» Try it
Print the listing below again from the line that contains "ATOM 140 N N" onward, keeping every line exact and leaving out the lines before it.

» Given information

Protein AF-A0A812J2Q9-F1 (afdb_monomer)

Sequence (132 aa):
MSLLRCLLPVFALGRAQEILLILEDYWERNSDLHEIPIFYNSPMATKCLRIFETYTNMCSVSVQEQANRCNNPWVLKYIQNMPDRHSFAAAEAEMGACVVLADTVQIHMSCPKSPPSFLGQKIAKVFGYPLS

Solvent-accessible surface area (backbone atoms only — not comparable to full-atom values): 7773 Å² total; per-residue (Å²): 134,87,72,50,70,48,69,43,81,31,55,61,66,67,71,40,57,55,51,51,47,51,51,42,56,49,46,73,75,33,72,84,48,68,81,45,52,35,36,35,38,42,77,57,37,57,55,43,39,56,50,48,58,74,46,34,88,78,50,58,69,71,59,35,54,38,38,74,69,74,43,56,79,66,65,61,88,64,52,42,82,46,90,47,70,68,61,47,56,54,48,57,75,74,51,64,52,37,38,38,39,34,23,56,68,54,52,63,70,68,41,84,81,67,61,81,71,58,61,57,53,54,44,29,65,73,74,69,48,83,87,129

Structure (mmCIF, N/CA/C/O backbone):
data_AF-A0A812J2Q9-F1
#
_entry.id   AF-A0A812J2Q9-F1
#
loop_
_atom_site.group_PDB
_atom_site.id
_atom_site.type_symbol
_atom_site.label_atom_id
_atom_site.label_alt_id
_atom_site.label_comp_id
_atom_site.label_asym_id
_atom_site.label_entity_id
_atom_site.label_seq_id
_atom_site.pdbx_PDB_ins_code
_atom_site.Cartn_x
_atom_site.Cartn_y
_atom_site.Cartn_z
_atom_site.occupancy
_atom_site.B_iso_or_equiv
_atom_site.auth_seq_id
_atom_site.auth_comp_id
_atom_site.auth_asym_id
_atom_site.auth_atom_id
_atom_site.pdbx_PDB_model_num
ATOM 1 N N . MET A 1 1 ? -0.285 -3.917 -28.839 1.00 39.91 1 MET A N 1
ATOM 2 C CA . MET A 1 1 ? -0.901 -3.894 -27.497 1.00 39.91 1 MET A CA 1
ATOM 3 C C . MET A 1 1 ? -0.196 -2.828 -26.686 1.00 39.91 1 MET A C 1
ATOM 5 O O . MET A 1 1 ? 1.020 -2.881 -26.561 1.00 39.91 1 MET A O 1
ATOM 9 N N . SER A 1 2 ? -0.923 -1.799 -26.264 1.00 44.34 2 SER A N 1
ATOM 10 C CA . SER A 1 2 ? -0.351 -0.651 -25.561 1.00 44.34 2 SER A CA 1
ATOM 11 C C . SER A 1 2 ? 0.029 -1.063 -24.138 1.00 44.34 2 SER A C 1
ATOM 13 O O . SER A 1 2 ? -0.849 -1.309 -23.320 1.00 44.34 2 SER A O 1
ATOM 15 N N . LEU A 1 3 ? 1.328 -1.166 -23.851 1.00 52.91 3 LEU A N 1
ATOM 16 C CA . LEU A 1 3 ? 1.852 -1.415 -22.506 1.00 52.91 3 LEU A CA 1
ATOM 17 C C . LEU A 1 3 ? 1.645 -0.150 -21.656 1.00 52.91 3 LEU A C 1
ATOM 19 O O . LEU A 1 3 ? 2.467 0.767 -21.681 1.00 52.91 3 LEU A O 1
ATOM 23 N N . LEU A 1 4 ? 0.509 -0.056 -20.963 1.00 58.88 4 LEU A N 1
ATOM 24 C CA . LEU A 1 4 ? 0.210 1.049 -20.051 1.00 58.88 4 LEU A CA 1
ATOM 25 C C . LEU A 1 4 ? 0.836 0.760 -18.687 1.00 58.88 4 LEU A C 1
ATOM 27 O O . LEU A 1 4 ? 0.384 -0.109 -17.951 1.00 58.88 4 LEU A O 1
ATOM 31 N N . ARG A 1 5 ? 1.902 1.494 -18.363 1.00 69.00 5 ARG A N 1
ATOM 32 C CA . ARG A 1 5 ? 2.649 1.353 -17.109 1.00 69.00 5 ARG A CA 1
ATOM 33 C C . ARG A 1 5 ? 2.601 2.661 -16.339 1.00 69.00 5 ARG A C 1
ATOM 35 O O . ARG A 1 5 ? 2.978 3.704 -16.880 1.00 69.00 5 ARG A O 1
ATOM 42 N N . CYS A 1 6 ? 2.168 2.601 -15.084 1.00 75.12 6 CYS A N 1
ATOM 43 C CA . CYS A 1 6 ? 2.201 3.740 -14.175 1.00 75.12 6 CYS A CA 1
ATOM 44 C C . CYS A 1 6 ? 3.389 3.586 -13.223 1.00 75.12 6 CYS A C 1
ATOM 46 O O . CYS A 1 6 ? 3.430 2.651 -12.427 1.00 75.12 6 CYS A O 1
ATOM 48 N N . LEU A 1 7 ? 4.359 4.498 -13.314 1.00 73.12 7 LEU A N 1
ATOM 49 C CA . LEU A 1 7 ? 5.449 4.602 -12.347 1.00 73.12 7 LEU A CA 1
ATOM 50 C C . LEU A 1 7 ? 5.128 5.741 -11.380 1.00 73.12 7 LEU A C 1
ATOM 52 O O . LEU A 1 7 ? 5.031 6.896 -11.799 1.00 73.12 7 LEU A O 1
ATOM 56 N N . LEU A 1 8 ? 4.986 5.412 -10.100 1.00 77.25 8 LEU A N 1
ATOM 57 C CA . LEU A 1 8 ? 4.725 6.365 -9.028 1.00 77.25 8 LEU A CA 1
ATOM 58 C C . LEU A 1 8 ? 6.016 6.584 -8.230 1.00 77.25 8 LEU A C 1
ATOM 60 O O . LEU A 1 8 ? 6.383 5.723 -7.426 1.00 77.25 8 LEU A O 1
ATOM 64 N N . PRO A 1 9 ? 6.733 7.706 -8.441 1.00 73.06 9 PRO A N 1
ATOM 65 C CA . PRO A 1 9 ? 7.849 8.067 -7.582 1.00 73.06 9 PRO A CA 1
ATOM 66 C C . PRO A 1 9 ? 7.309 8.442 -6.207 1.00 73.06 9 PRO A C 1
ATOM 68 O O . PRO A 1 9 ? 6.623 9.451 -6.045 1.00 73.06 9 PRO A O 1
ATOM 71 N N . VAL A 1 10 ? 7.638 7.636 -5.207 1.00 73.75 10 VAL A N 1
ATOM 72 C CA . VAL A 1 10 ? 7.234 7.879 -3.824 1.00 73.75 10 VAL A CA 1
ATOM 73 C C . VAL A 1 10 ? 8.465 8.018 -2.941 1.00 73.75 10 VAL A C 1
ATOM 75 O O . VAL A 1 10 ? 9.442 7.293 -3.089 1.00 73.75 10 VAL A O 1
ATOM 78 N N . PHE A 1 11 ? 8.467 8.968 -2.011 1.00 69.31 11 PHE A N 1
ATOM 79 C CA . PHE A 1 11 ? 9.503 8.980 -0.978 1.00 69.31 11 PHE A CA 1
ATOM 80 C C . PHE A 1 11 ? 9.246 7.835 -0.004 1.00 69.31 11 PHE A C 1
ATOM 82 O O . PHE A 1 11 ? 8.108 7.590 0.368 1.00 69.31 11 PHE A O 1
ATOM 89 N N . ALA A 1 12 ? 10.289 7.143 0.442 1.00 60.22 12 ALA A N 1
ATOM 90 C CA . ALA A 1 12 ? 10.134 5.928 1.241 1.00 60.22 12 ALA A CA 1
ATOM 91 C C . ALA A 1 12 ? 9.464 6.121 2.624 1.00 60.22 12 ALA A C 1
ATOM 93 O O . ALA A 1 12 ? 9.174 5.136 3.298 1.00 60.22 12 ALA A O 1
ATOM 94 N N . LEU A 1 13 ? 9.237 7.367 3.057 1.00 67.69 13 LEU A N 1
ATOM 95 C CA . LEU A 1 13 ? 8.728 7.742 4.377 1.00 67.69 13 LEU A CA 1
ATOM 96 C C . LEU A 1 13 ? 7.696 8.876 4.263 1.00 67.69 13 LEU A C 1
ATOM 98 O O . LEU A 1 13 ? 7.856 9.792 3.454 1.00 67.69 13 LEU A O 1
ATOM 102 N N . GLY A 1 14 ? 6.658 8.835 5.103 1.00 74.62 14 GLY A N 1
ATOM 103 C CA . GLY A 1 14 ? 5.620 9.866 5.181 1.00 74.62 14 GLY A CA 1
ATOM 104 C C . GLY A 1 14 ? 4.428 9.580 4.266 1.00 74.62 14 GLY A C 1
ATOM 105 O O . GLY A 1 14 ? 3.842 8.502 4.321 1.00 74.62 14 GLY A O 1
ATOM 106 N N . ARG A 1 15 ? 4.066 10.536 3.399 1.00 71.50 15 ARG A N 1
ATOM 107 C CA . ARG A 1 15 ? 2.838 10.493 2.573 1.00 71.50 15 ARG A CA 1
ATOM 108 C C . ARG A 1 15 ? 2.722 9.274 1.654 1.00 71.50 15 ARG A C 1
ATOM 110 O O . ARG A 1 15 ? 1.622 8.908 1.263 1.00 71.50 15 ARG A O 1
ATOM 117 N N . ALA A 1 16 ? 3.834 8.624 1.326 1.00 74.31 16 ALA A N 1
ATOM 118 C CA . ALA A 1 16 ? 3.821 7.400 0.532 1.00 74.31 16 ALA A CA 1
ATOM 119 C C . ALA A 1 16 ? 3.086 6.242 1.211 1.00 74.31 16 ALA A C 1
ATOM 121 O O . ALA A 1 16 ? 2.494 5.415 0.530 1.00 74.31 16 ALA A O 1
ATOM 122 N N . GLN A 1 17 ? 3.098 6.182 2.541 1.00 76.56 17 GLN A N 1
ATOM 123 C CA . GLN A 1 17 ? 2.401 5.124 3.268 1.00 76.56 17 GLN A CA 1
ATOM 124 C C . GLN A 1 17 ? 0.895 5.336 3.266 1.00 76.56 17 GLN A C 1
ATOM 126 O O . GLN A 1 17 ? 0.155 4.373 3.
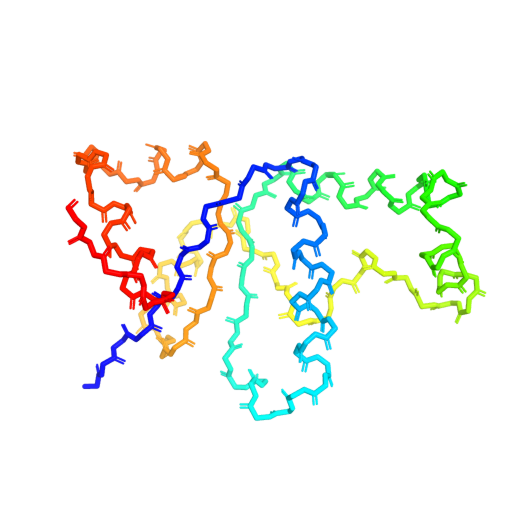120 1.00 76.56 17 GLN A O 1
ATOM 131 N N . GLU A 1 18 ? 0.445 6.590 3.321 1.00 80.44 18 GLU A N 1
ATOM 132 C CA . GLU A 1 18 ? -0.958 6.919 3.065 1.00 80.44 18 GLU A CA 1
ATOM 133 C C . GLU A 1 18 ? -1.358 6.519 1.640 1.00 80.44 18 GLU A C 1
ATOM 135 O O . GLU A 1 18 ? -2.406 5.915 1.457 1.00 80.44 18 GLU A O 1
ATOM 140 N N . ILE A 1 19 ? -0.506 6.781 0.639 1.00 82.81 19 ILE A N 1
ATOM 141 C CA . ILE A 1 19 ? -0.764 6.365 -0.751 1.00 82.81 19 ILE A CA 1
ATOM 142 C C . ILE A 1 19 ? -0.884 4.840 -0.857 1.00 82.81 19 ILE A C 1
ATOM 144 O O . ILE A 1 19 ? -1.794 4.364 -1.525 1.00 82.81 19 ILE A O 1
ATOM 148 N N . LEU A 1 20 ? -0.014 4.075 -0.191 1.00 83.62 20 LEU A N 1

» Written response
ATOM 140 N N . ILE A 1 19 ? -0.506 6.781 0.639 1.00 82.81 19 ILE A N 1
ATOM 141 C CA . ILE A 1 19 ? -0.764 6.365 -0.751 1.00 82.81 19 ILE A CA 1
ATOM 142 C C . ILE A 1 19 ? -0.884 4.840 -0.857 1.00 82.81 19 ILE A C 1
ATOM 144 O O . ILE A 1 19 ? -1.794 4.364 -1.525 1.00 82.81 19 ILE A O 1
ATOM 148 N N . LEU A 1 20 ? -0.014 4.075 -0.191 1.00 83.62 20 LEU A N 1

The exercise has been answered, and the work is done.